◆ WHAT IS REQUIRED: Only one span of the material below is wanted. Output it exactly, from the line with "ATOM 11 C C" through the line with "ATOM 75 O O", without any pictures.

◆ DATA IN THIS EXERCISE:
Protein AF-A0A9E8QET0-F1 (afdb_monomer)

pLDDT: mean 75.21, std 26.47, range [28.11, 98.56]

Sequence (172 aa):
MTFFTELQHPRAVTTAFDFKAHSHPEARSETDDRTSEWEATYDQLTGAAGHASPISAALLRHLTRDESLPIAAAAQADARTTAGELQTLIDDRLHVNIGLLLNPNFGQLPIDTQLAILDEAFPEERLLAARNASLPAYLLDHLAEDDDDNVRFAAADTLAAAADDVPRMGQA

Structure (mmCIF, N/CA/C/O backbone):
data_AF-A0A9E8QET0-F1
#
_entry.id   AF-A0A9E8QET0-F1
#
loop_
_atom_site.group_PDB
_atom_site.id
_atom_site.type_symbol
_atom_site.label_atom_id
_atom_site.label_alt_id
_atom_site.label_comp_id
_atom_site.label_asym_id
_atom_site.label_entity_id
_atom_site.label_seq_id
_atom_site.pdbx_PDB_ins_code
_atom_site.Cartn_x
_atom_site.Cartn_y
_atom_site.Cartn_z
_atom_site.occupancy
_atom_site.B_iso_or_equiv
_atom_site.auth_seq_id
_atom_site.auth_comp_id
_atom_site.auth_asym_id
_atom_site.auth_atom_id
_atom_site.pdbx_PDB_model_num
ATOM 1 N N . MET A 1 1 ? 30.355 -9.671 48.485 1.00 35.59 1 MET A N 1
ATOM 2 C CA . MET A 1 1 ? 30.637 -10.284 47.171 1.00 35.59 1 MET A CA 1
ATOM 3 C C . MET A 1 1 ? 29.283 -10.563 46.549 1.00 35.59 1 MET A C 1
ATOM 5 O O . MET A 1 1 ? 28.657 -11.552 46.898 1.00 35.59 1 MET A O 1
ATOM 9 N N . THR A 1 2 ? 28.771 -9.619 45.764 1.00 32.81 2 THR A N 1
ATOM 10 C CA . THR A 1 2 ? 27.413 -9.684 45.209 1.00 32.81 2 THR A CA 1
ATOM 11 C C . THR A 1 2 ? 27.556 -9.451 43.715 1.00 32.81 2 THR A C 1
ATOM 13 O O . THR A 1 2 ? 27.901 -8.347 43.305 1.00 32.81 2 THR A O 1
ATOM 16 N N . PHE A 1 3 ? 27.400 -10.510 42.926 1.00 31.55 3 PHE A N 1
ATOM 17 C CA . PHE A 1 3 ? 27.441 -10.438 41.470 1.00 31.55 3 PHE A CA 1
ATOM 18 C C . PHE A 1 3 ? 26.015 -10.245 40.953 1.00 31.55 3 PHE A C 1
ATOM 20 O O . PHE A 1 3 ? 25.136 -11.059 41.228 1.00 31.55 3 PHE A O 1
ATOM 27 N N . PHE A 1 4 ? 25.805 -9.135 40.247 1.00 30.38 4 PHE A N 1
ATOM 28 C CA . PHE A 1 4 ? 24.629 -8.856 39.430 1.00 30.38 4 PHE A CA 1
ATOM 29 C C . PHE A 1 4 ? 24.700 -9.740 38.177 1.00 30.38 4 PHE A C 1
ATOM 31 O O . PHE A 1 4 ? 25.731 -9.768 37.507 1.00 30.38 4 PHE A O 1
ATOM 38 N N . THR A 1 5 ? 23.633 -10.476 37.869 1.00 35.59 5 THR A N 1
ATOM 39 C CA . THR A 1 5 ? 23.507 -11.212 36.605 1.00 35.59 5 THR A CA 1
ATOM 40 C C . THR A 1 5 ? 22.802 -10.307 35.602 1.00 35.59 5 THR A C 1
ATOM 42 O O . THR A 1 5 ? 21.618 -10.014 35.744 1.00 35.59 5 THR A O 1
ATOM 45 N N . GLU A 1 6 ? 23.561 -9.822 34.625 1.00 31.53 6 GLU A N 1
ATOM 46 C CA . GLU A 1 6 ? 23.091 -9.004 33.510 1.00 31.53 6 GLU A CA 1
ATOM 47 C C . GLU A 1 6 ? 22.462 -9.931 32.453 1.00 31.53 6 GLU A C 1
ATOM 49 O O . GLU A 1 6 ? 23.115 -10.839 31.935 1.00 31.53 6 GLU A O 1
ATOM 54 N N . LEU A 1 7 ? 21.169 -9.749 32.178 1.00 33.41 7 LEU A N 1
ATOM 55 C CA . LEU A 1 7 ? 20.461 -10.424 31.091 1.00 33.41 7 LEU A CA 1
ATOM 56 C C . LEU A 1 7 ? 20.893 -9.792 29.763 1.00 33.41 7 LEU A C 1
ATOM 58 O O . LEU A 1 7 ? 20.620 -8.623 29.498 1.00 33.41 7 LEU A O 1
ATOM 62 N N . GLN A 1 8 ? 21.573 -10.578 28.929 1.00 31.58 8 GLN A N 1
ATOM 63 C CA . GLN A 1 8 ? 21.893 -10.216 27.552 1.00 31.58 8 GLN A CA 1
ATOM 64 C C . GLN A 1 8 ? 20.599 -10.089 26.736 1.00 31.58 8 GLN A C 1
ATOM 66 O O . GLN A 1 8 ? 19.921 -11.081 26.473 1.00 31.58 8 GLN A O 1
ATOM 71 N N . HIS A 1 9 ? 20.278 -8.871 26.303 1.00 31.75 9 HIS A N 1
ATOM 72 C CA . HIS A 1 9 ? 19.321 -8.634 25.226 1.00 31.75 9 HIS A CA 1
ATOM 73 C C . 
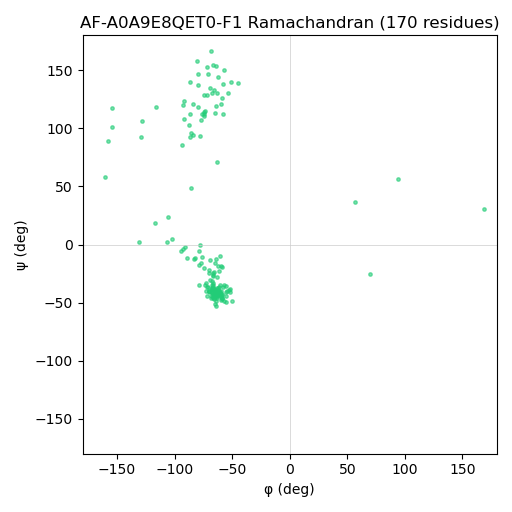HIS A 1 9 ? 20.009 -8.860 23.864 1.00 31.75 9 HIS A C 1
ATOM 75 O O . HIS A 1 9 ? 21.148 -8.412 23.685 1.00 31.75 9 HIS A O 1
ATOM 81 N N . PRO A 1 10 ? 19.365 -9.528 22.888 1.00 31.95 10 PRO A N 1
ATOM 82 C CA . PRO A 1 10 ? 19.886 -9.601 21.529 1.00 31.95 10 PRO A CA 1
ATOM 83 C C . PRO A 1 10 ? 19.870 -8.208 20.883 1.00 31.95 10 PRO A C 1
ATOM 85 O O . PRO A 1 10 ? 18.893 -7.467 20.979 1.00 31.95 10 PRO A O 1
ATOM 88 N N . ARG A 1 11 ? 20.994 -7.854 20.251 1.00 29.05 11 ARG A N 1
ATOM 89 C CA . ARG A 1 11 ? 21.214 -6.587 19.547 1.00 29.05 11 ARG A CA 1
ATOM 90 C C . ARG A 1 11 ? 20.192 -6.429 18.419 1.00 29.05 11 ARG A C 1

◆ FINISHED TASK:
ATOM 11 C C . THR A 1 2 ? 27.556 -9.451 43.715 1.00 32.81 2 THR A C 1
ATOM 13 O O . THR A 1 2 ? 27.901 -8.347 43.305 1.00 32.81 2 THR A O 1
ATOM 16 N N . PHE A 1 3 ? 27.400 -10.510 42.926 1.00 31.55 3 PHE A N 1
ATOM 17 C CA . PHE A 1 3 ? 27.441 -10.438 41.470 1.00 31.55 3 PHE A CA 1
ATOM 18 C C . PHE A 1 3 ? 26.015 -10.245 40.953 1.00 31.55 3 PHE A C 1
ATOM 20 O O . PHE A 1 3 ? 25.136 -11.059 41.228 1.00 31.55 3 PHE A O 1
ATOM 27 N N . PHE A 1 4 ? 25.805 -9.135 40.247 1.00 30.38 4 PHE A N 1
ATOM 28 C CA . PHE A 1 4 ? 24.629 -8.856 39.430 1.00 30.38 4 PHE A CA 1
ATOM 29 C C . PHE A 1 4 ? 24.700 -9.740 38.177 1.00 30.38 4 PHE A C 1
ATOM 31 O O . PHE A 1 4 ? 25.731 -9.768 37.507 1.00 30.38 4 PHE A O 1
ATOM 38 N N . THR A 1 5 ? 23.633 -10.476 37.869 1.00 35.59 5 THR A N 1
ATOM 39 C CA . THR A 1 5 ? 23.507 -11.212 36.605 1.00 35.59 5 THR A CA 1
ATOM 40 C C . THR A 1 5 ? 22.802 -10.307 35.602 1.00 35.59 5 THR A C 1
ATOM 42 O O . THR A 1 5 ? 21.618 -10.014 35.744 1.00 35.59 5 THR A O 1
ATOM 45 N N . GLU A 1 6 ? 23.561 -9.822 34.625 1.00 31.53 6 GLU A N 1
ATOM 46 C CA . GLU A 1 6 ? 23.091 -9.004 33.510 1.00 31.53 6 GLU A CA 1
ATOM 47 C C . GLU A 1 6 ? 22.462 -9.931 32.453 1.00 31.53 6 GLU A C 1
ATOM 49 O O . GLU A 1 6 ? 23.115 -10.839 31.935 1.00 31.53 6 GLU A O 1
ATOM 54 N N . LEU A 1 7 ? 21.169 -9.749 32.178 1.00 33.41 7 LEU A N 1
ATOM 55 C CA . LEU A 1 7 ? 20.461 -10.424 31.091 1.00 33.41 7 LEU A CA 1
ATOM 56 C C . LEU A 1 7 ? 20.893 -9.792 29.763 1.00 33.41 7 LEU A C 1
ATOM 58 O O . LEU A 1 7 ? 20.620 -8.623 29.498 1.00 33.41 7 LEU A O 1
ATOM 62 N N . GLN A 1 8 ? 21.573 -10.578 28.929 1.00 31.58 8 GLN A N 1
ATOM 63 C CA . GLN A 1 8 ? 21.893 -10.216 27.552 1.00 31.58 8 GLN A CA 1
ATOM 64 C C . GLN A 1 8 ? 20.599 -10.089 26.736 1.00 31.58 8 GLN A C 1
ATOM 66 O O . GLN A 1 8 ? 19.921 -11.081 26.473 1.00 31.58 8 GLN A O 1
ATOM 71 N N . HIS A 1 9 ? 20.278 -8.871 26.303 1.00 31.75 9 HIS A N 1
ATOM 72 C CA . HIS A 1 9 ? 19.321 -8.634 25.226 1.00 31.75 9 HIS A CA 1
ATOM 73 C C . 
HIS A 1 9 ? 20.009 -8.860 23.864 1.00 31.75 9 HIS A C 1
ATOM 75 O O . HIS A 1 9 ? 21.148 -8.412 23.685 1.00 31.75 9 HIS A O 1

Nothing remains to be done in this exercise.